As “no one likes to feel like a failure, especially people who are very successful and expect to have control in their lives”, she recognizes, in the concept of alignment, an alternative to the idea of balance. A different word and, furthermore, a new route possibility that can help to build a healthier and less frustrating relationship with time.

Unlike the scale, horizontal and wobbly, the image of alignment is in consonance with the vertical body. The term conceives the idea of gravity, earth and sky, and more precisely “from head to toe”. In addition, the elasticity of the vertical axis allows some misalignment over some issue in your life (professional or personal) without compromising your entire alignment. The researcher proposes an exercise to the audience: she asks everybody to write down every possible activity that can help us achieve alignment, going through the day, week, month, and year on a sheet of paper.

My list of the week: walking the dog, doing pilates, stopping for lunch, cooking my own food, drinking tea, chatting with people, meditating, taking a shower, etc.
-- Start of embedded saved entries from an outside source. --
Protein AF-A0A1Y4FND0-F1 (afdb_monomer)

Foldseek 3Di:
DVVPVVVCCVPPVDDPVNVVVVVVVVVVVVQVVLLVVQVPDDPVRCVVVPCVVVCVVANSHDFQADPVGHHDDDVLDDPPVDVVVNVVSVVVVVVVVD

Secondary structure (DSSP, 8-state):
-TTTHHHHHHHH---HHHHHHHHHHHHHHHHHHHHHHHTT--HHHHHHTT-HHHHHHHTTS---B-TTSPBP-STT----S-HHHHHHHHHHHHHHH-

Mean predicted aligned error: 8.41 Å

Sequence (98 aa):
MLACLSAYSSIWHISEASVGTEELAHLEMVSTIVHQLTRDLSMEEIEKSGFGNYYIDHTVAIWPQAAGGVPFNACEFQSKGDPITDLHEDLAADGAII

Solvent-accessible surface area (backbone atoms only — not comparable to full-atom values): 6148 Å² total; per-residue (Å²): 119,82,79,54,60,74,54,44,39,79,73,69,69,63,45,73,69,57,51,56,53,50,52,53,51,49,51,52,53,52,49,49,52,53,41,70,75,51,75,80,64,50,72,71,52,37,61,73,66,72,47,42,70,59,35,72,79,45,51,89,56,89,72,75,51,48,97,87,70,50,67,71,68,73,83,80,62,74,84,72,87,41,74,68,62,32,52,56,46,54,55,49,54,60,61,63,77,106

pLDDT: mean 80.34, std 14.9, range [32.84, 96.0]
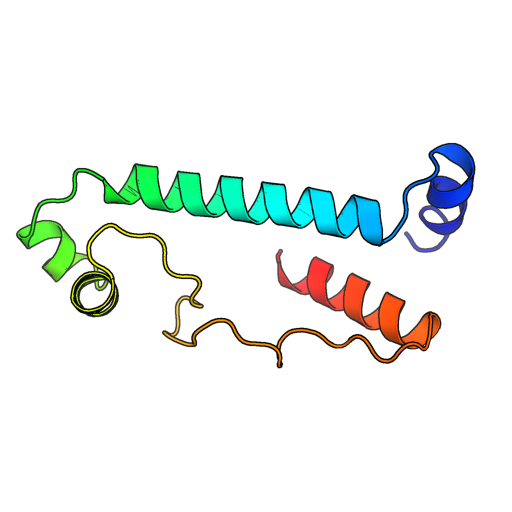
Structure (mmCIF, N/CA/C/O backbone):
data_AF-A0A1Y4FND0-F1
#
_entry.id   AF-A0A1Y4FND0-F1
#
loop_
_atom_site.group_PDB
_atom_site.id
_atom_site.type_symbol
_atom_site.label_atom_id
_atom_site.label_alt_id
_atom_site.label_comp_id
_atom_site.label_asym_id
_atom_site.label_entity_id
_atom_site.label_seq_id
_atom_site.pdbx_PDB_ins_code
_atom_site.Cartn_x
_atom_site.Cartn_y
_atom_site.Cartn_z
_atom_site.occupancy
_atom_site.B_iso_or_equiv
_atom_site.auth_seq_id
_atom_site.auth_comp_id
_atom_site.auth_asym_id
_atom_site.auth_atom_id
_atom_site.pdbx_PDB_model_num
ATOM 1 N N . MET A 1 1 ? -0.686 19.329 -19.025 1.00 42.47 1 MET A N 1
ATOM 2 C CA . MET A 1 1 ? 0.291 18.886 -18.006 1.00 42.47 1 MET A CA 1
ATOM 3 C C . MET A 1 1 ? 1.444 18.045 -18.574 1.00 42.47 1 MET A C 1
ATOM 5 O O . MET A 1 1 ? 2.420 17.827 -17.874 1.00 42.47 1 MET A O 1
ATOM 9 N N . LEU A 1 2 ? 1.399 17.642 -19.854 1.00 41.41 2 LEU A N 1
ATOM 10 C CA . LEU A 1 2 ? 2.352 16.699 -20.462 1.00 41.41 2 LEU A CA 1
ATOM 11 C C . LEU A 1 2 ? 3.742 1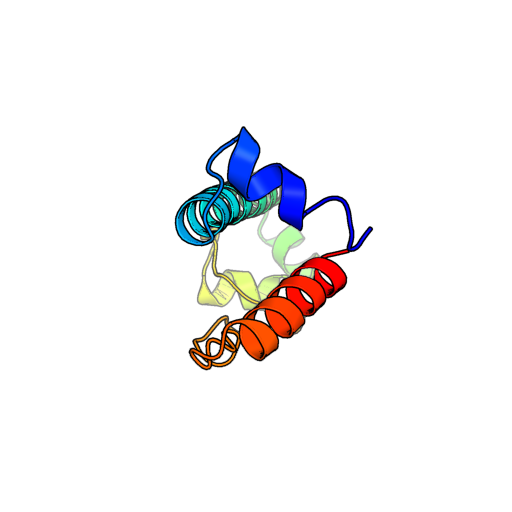7.279 -20.827 1.00 41.41 2 LEU A C 1
ATOM 13 O O . LEU A 1 2 ? 4.650 16.526 -21.142 1.00 41.41 2 LEU A O 1
ATOM 17 N N . ALA A 1 3 ? 3.953 18.599 -20.746 1.00 34.00 3 ALA A N 1
ATOM 18 C CA . ALA A 1 3 ? 5.283 19.211 -20.911 1.00 34.00 3 ALA A CA 1
ATOM 19 C C . ALA A 1 3 ? 6.033 19.423 -19.576 1.00 34.00 3 ALA A C 1
ATOM 21 O O . ALA A 1 3 ? 7.207 19.777 -19.586 1.00 34.00 3 ALA A O 1
ATOM 22 N N . CYS A 1 4 ? 5.367 19.223 -18.429 1.00 32.84 4 CYS A N 1
ATOM 23 C CA . CYS A 1 4 ? 5.945 19.483 -17.105 1.00 32.84 4 CYS A CA 1
ATOM 24 C C . CYS A 1 4 ? 6.670 18.249 -16.533 1.00 32.84 4 CYS A C 1
ATOM 26 O O . CYS A 1 4 ? 7.770 18.369 -16.004 1.00 32.84 4 CYS A O 1
ATOM 28 N N . LEU A 1 5 ? 6.115 17.045 -16.713 1.00 44.59 5 LEU A N 1
ATOM 29 C CA . LEU A 1 5 ? 6.670 15.810 -16.134 1.00 44.59 5 LEU A CA 1
ATOM 30 C C . LEU A 1 5 ? 7.997 15.364 -16.780 1.00 44.59 5 LEU A C 1
ATOM 32 O O . LEU A 1 5 ? 8.908 14.948 -16.069 1.00 44.59 5 LEU A O 1
ATOM 36 N N . SER A 1 6 ? 8.189 15.575 -18.091 1.00 46.62 6 SER A N 1
ATOM 37 C CA . SER A 1 6 ? 9.477 15.278 -18.753 1.00 46.62 6 SER A CA 1
ATOM 38 C C . SER A 1 6 ? 10.635 16.163 -18.259 1.00 46.62 6 SER A C 1
ATOM 40 O O . SER A 1 6 ? 11.793 15.756 -18.366 1.00 46.62 6 SER A O 1
ATOM 42 N N . ALA A 1 7 ? 10.347 17.354 -17.719 1.00 43.06 7 ALA A N 1
ATOM 43 C CA . ALA A 1 7 ? 11.352 18.248 -17.142 1.00 43.06 7 ALA A CA 1
ATOM 44 C C . ALA A 1 7 ? 11.645 17.938 -15.661 1.00 43.06 7 ALA A C 1
ATOM 46 O O . ALA A 1 7 ? 12.743 18.211 -15.186 1.00 43.06 7 ALA A O 1
ATOM 47 N N . TYR A 1 8 ? 10.702 17.338 -14.925 1.00 50.34 8 TYR A N 1
ATOM 48 C CA . TYR A 1 8 ? 10.887 17.022 -13.502 1.00 50.34 8 TYR A CA 1
ATOM 49 C C . TYR A 1 8 ? 11.841 15.844 -13.264 1.00 50.34 8 TYR A C 1
ATOM 51 O O . TYR A 1 8 ? 12.692 15.923 -12.375 1.00 50.34 8 TYR A O 1
ATOM 59 N N . SER A 1 9 ? 11.771 14.794 -14.090 1.00 51.69 9 SER A N 1
ATOM 60 C CA . SER A 1 9 ? 12.636 13.610 -13.950 1.00 51.69 9 SER A CA 1
ATOM 61 C C . SER A 1 9 ? 14.134 13.942 -14.094 1.00 51.69 9 SER A C 1
ATOM 63 O O . SER A 1 9 ? 14.971 13.381 -13.389 1.00 51.69 9 SER A O 1
ATOM 65 N N . SER A 1 10 ? 14.484 14.933 -14.921 1.00 49.62 10 SER A N 1
ATOM 66 C CA . SER A 1 10 ? 15.874 15.357 -15.165 1.00 49.62 10 SER A CA 1
ATOM 67 C C . SER A 1 10 ? 16.402 16.425 -14.193 1.00 49.62 10 SER A C 1
ATOM 69 O O . SER A 1 10 ? 17.611 16.635 -14.133 1.00 49.62 10 SER A O 1
ATOM 71 N N . ILE A 1 11 ? 15.534 17.078 -13.410 1.00 58.41 11 ILE A N 1
ATOM 72 C CA . ILE A 1 11 ? 15.924 18.087 -12.405 1.00 58.41 11 ILE A CA 1
ATOM 73 C C . ILE A 1 11 ? 16.043 17.466 -11.007 1.00 58.41 11 ILE A C 1
ATOM 75 O O . ILE A 1 11 ? 16.951 17.821 -10.257 1.00 58.41 11 ILE A O 1
ATOM 79 N N . TRP A 1 12 ? 15.150 16.535 -10.660 1.00 65.31 12 TRP A N 1
ATOM 80 C CA . TRP A 1 12 ? 15.046 15.984 -9.303 1.00 65.31 12 TRP A CA 1
ATOM 81 C C . TRP A 1 12 ? 15.346 14.483 -9.207 1.00 65.31 12 TRP A C 1
ATOM 83 O O . TRP A 1 12 ? 15.302 13.940 -8.109 1.00 65.31 12 TRP A O 1
ATOM 93 N N . HIS A 1 13 ? 15.684 13.819 -10.321 1.00 68.38 13 HIS A N 1
ATOM 94 C CA . HIS A 1 13 ? 15.968 12.377 -10.381 1.00 68.38 13 HIS A CA 1
ATOM 95 C C . HIS A 1 13 ? 14.870 11.508 -9.745 1.00 68.38 13 HIS A C 1
ATOM 97 O O . HIS A 1 13 ? 15.155 10.557 -9.019 1.00 68.38 13 HIS A O 1
ATOM 103 N N . ILE A 1 14 ? 13.607 11.834 -10.020 1.00 77.25 14 ILE A N 1
ATOM 104 C CA . ILE A 1 14 ? 12.473 11.003 -9.612 1.00 77.25 14 ILE A CA 1
ATOM 105 C C . ILE A 1 14 ? 12.317 9.892 -10.655 1.00 77.25 14 ILE A C 1
ATOM 107 O O . ILE A 1 14 ? 12.194 10.160 -11.853 1.00 77.25 14 ILE A O 1
ATOM 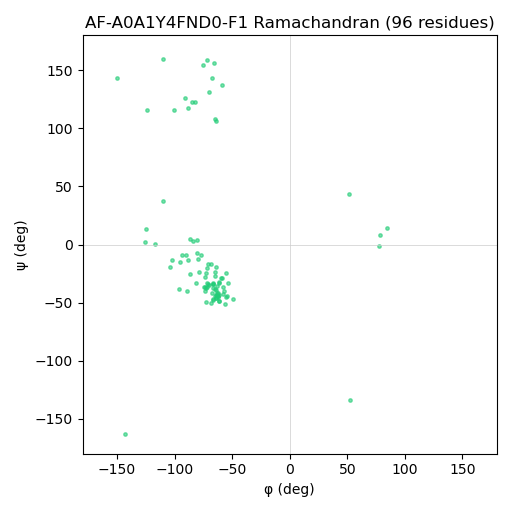111 N N . SER A 1 15 ? 12.387 8.654 -10.180 1.00 85.00 15 SER A N 1
ATOM 112 C CA . SER A 1 15 ? 12.216 7.414 -10.942 1.00 85.00 15 SER A CA 1
ATOM 113 C C . SER A 1 15 ? 10.912 6.711 -10.561 1.00 85.00 15 SER A C 1
ATOM 115 O O . SER A 1 15 ? 10.432 6.892 -9.441 1.00 85.00 15 SER A O 1
ATOM 117 N N . GLU A 1 16 ? 10.406 5.824 -11.421 1.00 80.75 16 GLU A N 1
ATOM 118 C CA . GLU A 1 16 ? 9.256 4.962 -11.092 1.00 80.75 16 GLU A CA 1
ATOM 119 C C . GLU A 1 16 ? 9.476 4.167 -9.796 1.00 80.75 16 GLU A C 1
ATOM 121 O O . GLU A 1 16 ? 8.563 3.973 -9.004 1.00 80.75 16 GLU A O 1
ATOM 126 N N . ALA A 1 17 ? 10.721 3.776 -9.502 1.00 85.50 17 ALA A N 1
ATOM 127 C CA . ALA A 1 17 ? 11.055 3.100 -8.250 1.00 85.50 17 ALA A CA 1
ATOM 128 C C . ALA A 1 17 ? 10.881 4.005 -7.014 1.00 85.50 17 ALA A C 1
ATOM 130 O O . ALA A 1 17 ? 10.445 3.537 -5.960 1.00 85.50 17 ALA A O 1
ATOM 131 N N . SER A 1 18 ? 11.217 5.296 -7.123 1.00 87.19 18 SER A N 1
ATOM 132 C CA . SER A 1 18 ? 10.975 6.251 -6.034 1.00 87.19 18 SER A CA 1
ATOM 133 C C . SER A 1 18 ? 9.491 6.578 -5.874 1.00 87.19 18 SER A C 1
ATOM 135 O O . SER A 1 18 ? 9.044 6.667 -4.737 1.00 87.19 18 SER A O 1
ATOM 137 N N . VAL A 1 19 ? 8.731 6.669 -6.973 1.00 88.81 19 VAL A N 1
ATOM 138 C CA . VAL A 1 19 ? 7.270 6.873 -6.930 1.00 88.81 19 VAL A CA 1
ATOM 139 C C . VAL A 1 19 ? 6.582 5.646 -6.334 1.00 88.81 19 VAL A C 1
ATOM 141 O O . VAL A 1 19 ? 5.841 5.764 -5.370 1.00 88.81 19 VAL A O 1
ATOM 144 N N . GLY A 1 20 ? 6.928 4.435 -6.775 1.00 86.56 20 GLY A N 1
ATOM 145 C CA . GLY A 1 20 ? 6.400 3.205 -6.177 1.00 86.56 20 GLY A CA 1
ATOM 146 C C . GLY A 1 20 ? 6.724 3.059 -4.683 1.00 86.56 20 GLY A C 1
ATOM 147 O O . GLY A 1 20 ? 5.951 2.463 -3.939 1.00 86.56 20 GLY A O 1
ATOM 148 N N . THR A 1 21 ? 7.837 3.632 -4.212 1.00 92.19 21 THR A N 1
ATOM 149 C CA . THR A 1 21 ? 8.151 3.686 -2.772 1.00 92.19 21 THR A CA 1
ATOM 150 C C . THR A 1 21 ? 7.256 4.684 -2.029 1.00 92.19 21 THR A C 1
ATOM 152 O O . THR A 1 21 ? 6.849 4.409 -0.902 1.00 92.19 21 THR A O 1
ATOM 155 N N . GLU A 1 22 ? 6.932 5.822 -2.644 1.00 92.94 22 GLU A N 1
ATOM 156 C CA . GLU A 1 22 ? 5.963 6.792 -2.118 1.00 92.94 22 GLU A CA 1
ATOM 157 C C . GLU A 1 22 ? 4.557 6.181 -2.020 1.00 92.94 22 GLU A C 1
ATOM 159 O O . GLU A 1 22 ? 3.921 6.277 -0.972 1.00 92.94 22 GLU A O 1
ATOM 164 N N . GLU A 1 23 ? 4.115 5.435 -3.033 1.00 92.19 23 GLU A N 1
ATOM 165 C CA . GLU A 1 23 ? 2.796 4.787 -3.022 1.00 92.19 23 GLU A CA 1
ATOM 166 C C . GLU A 1 23 ? 2.659 3.699 -1.940 1.00 92.19 23 GLU A C 1
ATOM 168 O O . GLU A 1 23 ? 1.574 3.471 -1.398 1.00 92.19 23 GLU A O 1
ATOM 173 N N . LEU A 1 24 ? 3.763 3.066 -1.525 1.00 93.00 24 LEU A N 1
ATOM 174 C CA . LEU A 1 24 ? 3.757 2.199 -0.339 1.00 93.00 24 LEU A CA 1
ATOM 175 C C . LEU A 1 24 ? 3.518 2.993 0.956 1.00 93.00 24 LEU A C 1
ATOM 177 O O . LEU A 1 24 ? 2.852 2.489 1.864 1.00 93.00 24 LEU A O 1
ATOM 181 N N . ALA A 1 25 ? 4.006 4.234 1.042 1.00 94.81 25 ALA A N 1
ATOM 182 C CA . ALA A 1 25 ? 3.684 5.126 2.154 1.00 94.81 25 ALA A CA 1
ATOM 183 C C . ALA A 1 25 ? 2.222 5.601 2.085 1.00 94.81 25 ALA A C 1
ATOM 185 O O . ALA A 1 25 ? 1.565 5.710 3.121 1.00 94.81 25 ALA A O 1
ATOM 186 N N . HIS A 1 26 ? 1.660 5.802 0.888 1.00 94.06 26 HIS A N 1
ATOM 187 C CA . HIS A 1 26 ? 0.224 6.060 0.736 1.00 94.06 26 HIS A CA 1
ATOM 188 C C . HIS A 1 26 ? -0.621 4.882 1.236 1.00 94.06 26 HIS A C 1
ATOM 190 O O . HIS A 1 26 ? -1.573 5.088 1.996 1.00 94.06 26 HIS A O 1
ATOM 196 N N . LEU A 1 27 ? -0.237 3.643 0.910 1.00 92.19 27 LEU A N 1
ATOM 197 C CA . LEU A 1 27 ? -0.890 2.444 1.441 1.00 92.19 27 LEU A CA 1
ATOM 198 C C . LEU A 1 27 ? -0.843 2.402 2.977 1.00 92.19 27 LEU A C 1
ATOM 200 O O . LEU A 1 27 ? -1.853 2.091 3.615 1.00 92.19 27 LEU A O 1
ATOM 204 N N . GLU A 1 28 ? 0.295 2.745 3.585 1.00 95.38 28 GLU A N 1
ATOM 205 C CA . GLU A 1 28 ? 0.438 2.851 5.042 1.00 95.38 28 GLU A CA 1
ATOM 206 C C . GLU A 1 28 ? -0.482 3.930 5.635 1.00 95.38 28 GLU A C 1
ATOM 208 O O . GLU A 1 28 ? -1.175 3.678 6.627 1.00 95.38 28 GLU A O 1
ATOM 213 N N . MET A 1 29 ? -0.539 5.114 5.020 1.00 96.00 29 MET A N 1
ATOM 214 C CA . MET A 1 29 ? -1.398 6.213 5.466 1.00 96.00 29 MET A CA 1
ATOM 215 C C . MET A 1 29 ? -2.878 5.827 5.427 1.00 96.00 29 MET A C 1
ATOM 217 O O . MET A 1 29 ? -3.585 6.007 6.421 1.00 96.00 29 MET A O 1
ATOM 221 N N . VAL A 1 30 ? -3.349 5.251 4.319 1.00 92.38 30 VAL A N 1
ATOM 222 C CA . VAL A 1 30 ? -4.745 4.808 4.174 1.00 92.38 30 VAL A CA 1
ATOM 223 C C . VAL A 1 30 ? -5.065 3.691 5.166 1.00 92.38 30 VAL A C 1
ATOM 225 O O . VAL A 1 30 ? -6.067 3.772 5.877 1.00 92.38 30 VAL A O 1
ATOM 228 N N . SER A 1 31 ? -4.187 2.694 5.291 1.00 91.25 31 SER A N 1
ATOM 229 C CA . SER A 1 31 ? -4.331 1.605 6.270 1.00 91.25 31 SER A CA 1
ATOM 230 C C . SER A 1 31 ? -4.438 2.138 7.699 1.00 91.25 31 SER A C 1
ATOM 232 O O . SER A 1 31 ? -5.255 1.672 8.495 1.00 91.25 31 SER A O 1
ATOM 234 N N . THR A 1 32 ? -3.651 3.164 8.014 1.00 93.44 32 THR A N 1
ATOM 235 C CA . THR A 1 32 ? -3.664 3.837 9.312 1.00 93.44 32 THR A CA 1
ATOM 236 C C . THR A 1 32 ? -4.969 4.595 9.549 1.00 93.44 32 THR A C 1
ATOM 238 O O . THR A 1 32 ? -5.512 4.526 10.652 1.00 93.44 32 THR A O 1
ATOM 241 N N . ILE A 1 33 ? -5.503 5.289 8.540 1.00 92.19 33 ILE A N 1
ATOM 242 C CA . ILE A 1 33 ? -6.806 5.963 8.629 1.00 92.19 33 ILE A CA 1
ATOM 243 C C . ILE A 1 33 ? -7.909 4.939 8.898 1.00 92.19 33 ILE A C 1
ATOM 245 O O . ILE A 1 33 ? -8.682 5.124 9.837 1.00 92.19 33 ILE A O 1
ATOM 249 N N . VAL A 1 34 ? -7.948 3.843 8.133 1.00 89.25 34 VAL A N 1
ATOM 250 C CA . VAL A 1 34 ? -8.923 2.764 8.344 1.00 89.25 34 VAL A CA 1
ATOM 251 C C . VAL A 1 34 ? -8.804 2.242 9.770 1.00 89.25 34 VAL A C 1
ATOM 253 O O . VAL A 1 34 ? -9.792 2.270 10.496 1.00 89.25 34 VAL A O 1
ATOM 256 N N . HIS A 1 35 ? -7.593 1.899 10.221 1.00 89.69 35 HIS A N 1
ATOM 257 C CA . HIS A 1 35 ? -7.365 1.412 11.579 1.00 89.69 35 HIS A CA 1
ATOM 258 C C . HIS A 1 35 ? -7.877 2.385 12.653 1.00 89.69 35 HIS A C 1
ATOM 260 O O . HIS A 1 35 ? -8.548 1.971 13.599 1.00 89.69 35 HIS A O 1
ATOM 266 N N . GLN A 1 36 ? -7.591 3.683 12.511 1.00 90.88 36 GLN A N 1
ATOM 267 C CA . GLN A 1 36 ? -8.040 4.707 13.459 1.00 90.88 36 GLN A CA 1
ATOM 268 C C . GLN A 1 36 ? -9.565 4.834 13.516 1.00 90.88 36 GLN A C 1
ATOM 270 O O . GLN A 1 36 ? -10.102 5.053 14.599 1.00 90.88 36 GLN A O 1
ATOM 275 N N . LEU A 1 37 ? -10.255 4.673 12.385 1.00 87.81 37 LEU A N 1
ATOM 276 C CA . LEU A 1 37 ? -11.718 4.689 12.326 1.00 87.81 37 LEU A CA 1
ATOM 277 C C . LEU A 1 37 ? -12.344 3.415 12.916 1.00 87.81 37 LEU A C 1
ATOM 279 O O . LEU A 1 37 ? -13.486 3.449 13.365 1.00 87.81 37 LEU A O 1
ATOM 283 N N . THR A 1 38 ? -11.604 2.303 12.934 1.00 85.06 38 THR A N 1
ATOM 284 C CA . THR A 1 38 ? -12.126 0.971 13.276 1.00 85.06 38 THR A CA 1
ATOM 285 C C . THR A 1 38 ? -11.760 0.451 14.668 1.00 85.06 38 THR A C 1
ATOM 287 O O . THR A 1 38 ? -12.395 -0.490 15.144 1.00 85.06 38 THR A O 1
ATOM 290 N N . ARG A 1 39 ? -10.722 1.000 15.317 1.00 84.00 39 ARG A N 1
ATOM 291 C CA . ARG A 1 39 ? -10.059 0.386 16.491 1.00 84.00 39 ARG A CA 1
ATOM 292 C C . ARG A 1 39 ? -10.871 0.327 17.792 1.00 84.00 39 ARG A C 1
ATOM 294 O O . ARG A 1 39 ? -10.508 -0.453 18.664 1.00 84.00 39 ARG A O 1
ATOM 301 N N . ASP A 1 40 ? -11.948 1.098 17.911 1.00 85.06 40 ASP A N 1
ATOM 302 C CA . ASP A 1 40 ? -12.756 1.200 19.140 1.00 85.06 40 ASP A CA 1
ATOM 303 C C . ASP A 1 40 ? -14.248 0.894 18.903 1.00 85.06 40 ASP A C 1
ATOM 305 O O . ASP A 1 40 ? -15.086 1.175 19.760 1.00 85.06 40 ASP A O 1
ATOM 309 N N . LEU A 1 41 ? -14.599 0.326 17.743 1.00 81.69 41 LEU A N 1
ATOM 310 C CA . LEU A 1 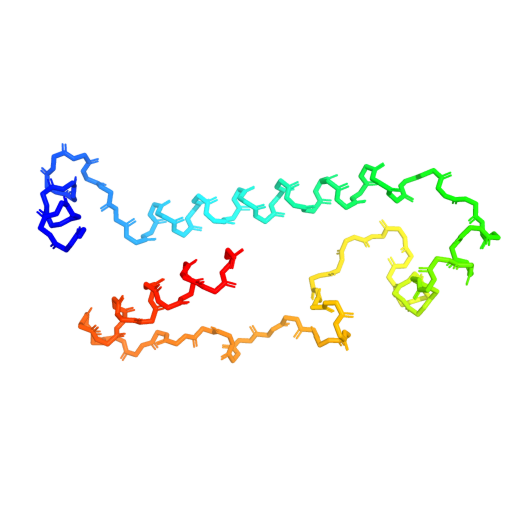41 ? -15.987 -0.018 17.430 1.00 81.69 41 LEU A CA 1
ATOM 311 C C . LEU A 1 41 ? -16.465 -1.200 18.280 1.00 81.69 41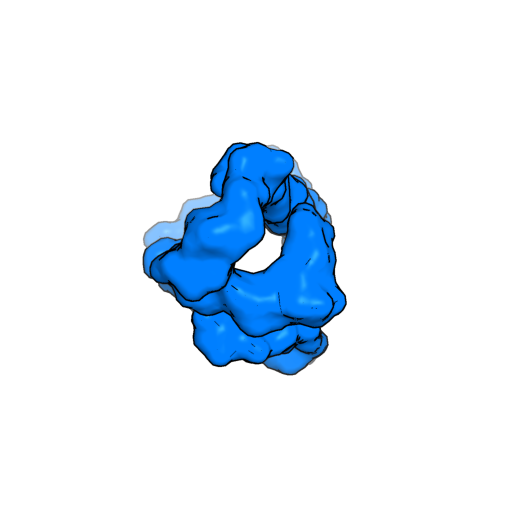 LEU A C 1
ATOM 313 O O . LEU A 1 41 ? -15.815 -2.245 18.360 1.00 81.69 41 LEU A O 1
ATOM 317 N N . SER A 1 42 ? -17.639 -1.050 18.890 1.00 84.38 42 SER A N 1
ATOM 318 C CA . SER A 1 42 ? -18.334 -2.148 19.558 1.00 84.38 42 SER A CA 1
ATOM 319 C C . SER A 1 42 ? -18.907 -3.141 18.540 1.00 84.38 42 SER A C 1
ATOM 321 O O . SER A 1 42 ? -19.160 -2.806 17.382 1.00 84.38 42 SER A O 1
ATOM 323 N N . MET A 1 43 ? -19.173 -4.376 18.976 1.00 78.56 43 MET A N 1
ATOM 324 C CA . MET A 1 43 ? -19.741 -5.410 18.098 1.00 78.56 43 MET A CA 1
ATOM 325 C C . MET A 1 43 ? -21.084 -4.983 17.477 1.00 78.56 43 MET A C 1
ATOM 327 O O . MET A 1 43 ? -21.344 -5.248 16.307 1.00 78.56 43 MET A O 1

On several days, delivery saves, meditation is replaced by coffee and alcohol. Okay, it’s part of it. Just because I was unable to accomplish the things that make me feel aligned doesn’t mean I am misaligned. She highlights that, through the process, having the list at hand and looking at it from time to time is an exercise that helps to create memory and habit.

Understanding language as a human technology, ready to change and evolve, is key in order to empower ourselves with its capacity for transformation. So that, just like updating an application, it is possible to embody a word and its meaning into everyday life, expanding our perception, improving self-care, reducing anxieties, and, above all, conceiving joy and new ways of being in the world.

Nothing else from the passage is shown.